» ACTION ITEM
Go to the line containing "ATOM 29 C CA" in the records below and print it and every following line exactly, on through the line containing "ATOM 61 N N", then stop.

Extracted records:
= Beginning of Section =
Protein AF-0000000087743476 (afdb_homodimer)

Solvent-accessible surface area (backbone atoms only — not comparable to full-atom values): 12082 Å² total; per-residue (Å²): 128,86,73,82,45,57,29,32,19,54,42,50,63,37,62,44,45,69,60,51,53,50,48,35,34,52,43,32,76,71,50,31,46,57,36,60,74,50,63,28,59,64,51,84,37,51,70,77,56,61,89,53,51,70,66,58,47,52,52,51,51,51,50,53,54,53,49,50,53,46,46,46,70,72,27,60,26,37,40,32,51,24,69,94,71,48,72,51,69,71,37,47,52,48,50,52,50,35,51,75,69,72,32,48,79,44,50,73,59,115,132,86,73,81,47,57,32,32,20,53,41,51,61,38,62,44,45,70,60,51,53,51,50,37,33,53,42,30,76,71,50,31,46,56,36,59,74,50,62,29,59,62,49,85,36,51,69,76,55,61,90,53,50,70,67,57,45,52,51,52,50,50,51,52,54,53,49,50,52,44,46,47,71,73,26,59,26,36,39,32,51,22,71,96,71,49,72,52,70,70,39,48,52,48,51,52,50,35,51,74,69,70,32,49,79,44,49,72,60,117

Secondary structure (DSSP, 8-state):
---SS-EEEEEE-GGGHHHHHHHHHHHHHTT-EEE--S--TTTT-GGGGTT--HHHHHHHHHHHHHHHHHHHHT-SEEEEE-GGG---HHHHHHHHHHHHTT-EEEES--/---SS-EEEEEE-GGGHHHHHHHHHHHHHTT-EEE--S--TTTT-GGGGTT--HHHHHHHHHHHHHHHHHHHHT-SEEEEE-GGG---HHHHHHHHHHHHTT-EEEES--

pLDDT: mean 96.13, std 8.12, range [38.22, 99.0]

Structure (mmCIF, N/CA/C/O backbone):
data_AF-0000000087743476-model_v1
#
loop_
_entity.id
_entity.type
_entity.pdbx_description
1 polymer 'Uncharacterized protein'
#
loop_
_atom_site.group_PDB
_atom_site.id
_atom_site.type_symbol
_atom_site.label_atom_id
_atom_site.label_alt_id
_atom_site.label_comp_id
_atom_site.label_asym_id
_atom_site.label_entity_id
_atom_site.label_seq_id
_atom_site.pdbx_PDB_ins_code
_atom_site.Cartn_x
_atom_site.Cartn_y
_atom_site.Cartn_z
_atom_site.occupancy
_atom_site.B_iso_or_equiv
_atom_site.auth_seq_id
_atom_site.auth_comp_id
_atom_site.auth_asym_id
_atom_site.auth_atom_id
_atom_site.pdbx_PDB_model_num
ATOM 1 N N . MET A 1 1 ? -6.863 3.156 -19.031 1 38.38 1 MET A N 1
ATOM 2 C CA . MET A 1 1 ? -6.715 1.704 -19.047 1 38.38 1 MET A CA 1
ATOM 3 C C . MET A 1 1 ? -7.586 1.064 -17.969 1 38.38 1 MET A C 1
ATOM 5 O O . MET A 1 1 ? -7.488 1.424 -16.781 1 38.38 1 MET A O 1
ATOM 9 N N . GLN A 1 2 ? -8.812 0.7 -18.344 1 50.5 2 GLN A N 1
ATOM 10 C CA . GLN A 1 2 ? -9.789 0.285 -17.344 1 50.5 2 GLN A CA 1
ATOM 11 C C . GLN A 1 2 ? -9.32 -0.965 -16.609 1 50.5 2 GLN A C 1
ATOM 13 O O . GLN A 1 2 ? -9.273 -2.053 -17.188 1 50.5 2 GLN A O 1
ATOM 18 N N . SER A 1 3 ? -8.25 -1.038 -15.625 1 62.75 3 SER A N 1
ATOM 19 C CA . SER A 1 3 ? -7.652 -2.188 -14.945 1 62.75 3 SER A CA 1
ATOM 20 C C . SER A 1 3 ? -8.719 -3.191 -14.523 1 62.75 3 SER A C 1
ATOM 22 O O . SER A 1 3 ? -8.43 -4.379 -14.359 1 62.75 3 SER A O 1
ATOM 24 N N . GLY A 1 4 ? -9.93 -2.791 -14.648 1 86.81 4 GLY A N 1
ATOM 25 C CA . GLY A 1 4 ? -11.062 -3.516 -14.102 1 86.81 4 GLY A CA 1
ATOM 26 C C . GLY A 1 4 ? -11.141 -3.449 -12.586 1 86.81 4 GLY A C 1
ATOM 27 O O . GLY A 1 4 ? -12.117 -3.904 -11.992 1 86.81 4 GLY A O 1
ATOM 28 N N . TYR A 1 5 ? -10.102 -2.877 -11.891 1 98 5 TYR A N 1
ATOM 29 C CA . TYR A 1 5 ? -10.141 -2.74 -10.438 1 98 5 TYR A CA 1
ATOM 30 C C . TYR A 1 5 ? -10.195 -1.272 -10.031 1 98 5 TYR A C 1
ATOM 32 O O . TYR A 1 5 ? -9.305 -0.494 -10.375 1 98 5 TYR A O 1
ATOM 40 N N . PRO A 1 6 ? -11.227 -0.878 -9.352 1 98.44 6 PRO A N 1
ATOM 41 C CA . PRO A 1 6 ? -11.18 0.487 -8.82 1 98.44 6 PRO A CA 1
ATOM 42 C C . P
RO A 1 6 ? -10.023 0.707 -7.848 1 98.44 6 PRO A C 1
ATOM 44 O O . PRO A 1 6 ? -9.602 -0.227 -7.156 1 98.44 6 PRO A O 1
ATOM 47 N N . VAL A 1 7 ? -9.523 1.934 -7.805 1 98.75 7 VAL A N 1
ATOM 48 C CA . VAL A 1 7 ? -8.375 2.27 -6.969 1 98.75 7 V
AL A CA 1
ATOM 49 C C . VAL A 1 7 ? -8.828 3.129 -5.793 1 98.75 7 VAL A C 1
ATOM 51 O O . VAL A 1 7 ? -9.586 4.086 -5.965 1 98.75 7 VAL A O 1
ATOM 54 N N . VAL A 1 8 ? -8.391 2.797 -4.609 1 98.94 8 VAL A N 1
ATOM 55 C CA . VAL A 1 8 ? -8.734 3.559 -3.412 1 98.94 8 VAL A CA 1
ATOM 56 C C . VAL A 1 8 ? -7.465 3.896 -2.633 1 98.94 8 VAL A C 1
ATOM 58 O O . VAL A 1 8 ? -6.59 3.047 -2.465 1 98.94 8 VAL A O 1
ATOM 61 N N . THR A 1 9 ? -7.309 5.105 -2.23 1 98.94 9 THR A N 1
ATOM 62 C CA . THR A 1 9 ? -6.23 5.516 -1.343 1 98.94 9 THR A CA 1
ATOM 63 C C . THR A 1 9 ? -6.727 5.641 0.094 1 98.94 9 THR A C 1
= End of Section =
» ANSWER TO THIS EXERCISE
ATOM 29 C CA . TYR A 1 5 ? -10.141 -2.74 -10.438 1 98 5 TYR A CA 1
ATOM 30 C C . TYR A 1 5 ? -10.195 -1.272 -10.031 1 98 5 TYR A C 1
ATOM 32 O O . TYR A 1 5 ? -9.305 -0.494 -10.375 1 98 5 TYR A O 1
ATOM 40 N N . PRO A 1 6 ? -11.227 -0.878 -9.352 1 98.44 6 PRO A N 1
ATOM 41 C CA . PRO A 1 6 ? -11.18 0.487 -8.82 1 98.44 6 PRO A CA 1
ATOM 42 C C . P
RO A 1 6 ? -10.023 0.707 -7.848 1 98.44 6 PRO A C 1
ATOM 44 O O . PRO A 1 6 ? -9.602 -0.227 -7.156 1 98.44 6 PRO A O 1
ATOM 47 N N . VAL A 1 7 ? -9.523 1.934 -7.805 1 98.75 7 VAL A N 1
ATOM 48 C CA . VAL A 1 7 ? -8.375 2.27 -6.969 1 98.75 7 V
AL A CA 1
ATOM 49 C C . VAL A 1 7 ? -8.828 3.129 -5.793 1 98.75 7 VAL A C 1
ATOM 51 O O . VAL A 1 7 ? -9.586 4.086 -5.965 1 98.75 7 VAL A O 1
ATOM 54 N N . VAL A 1 8 ? -8.391 2.797 -4.609 1 98.94 8 VAL A N 1
ATOM 55 C CA . VAL A 1 8 ? -8.734 3.559 -3.412 1 98.94 8 VAL A CA 1
ATOM 56 C C . VAL A 1 8 ? -7.465 3.896 -2.633 1 98.94 8 VAL A C 1
ATOM 58 O O . VAL A 1 8 ? -6.59 3.047 -2.465 1 98.94 8 VAL A O 1
ATOM 61 N N . THR A 1 9 ? -7.309 5.105 -2.23 1 98.94 9 THR A N 1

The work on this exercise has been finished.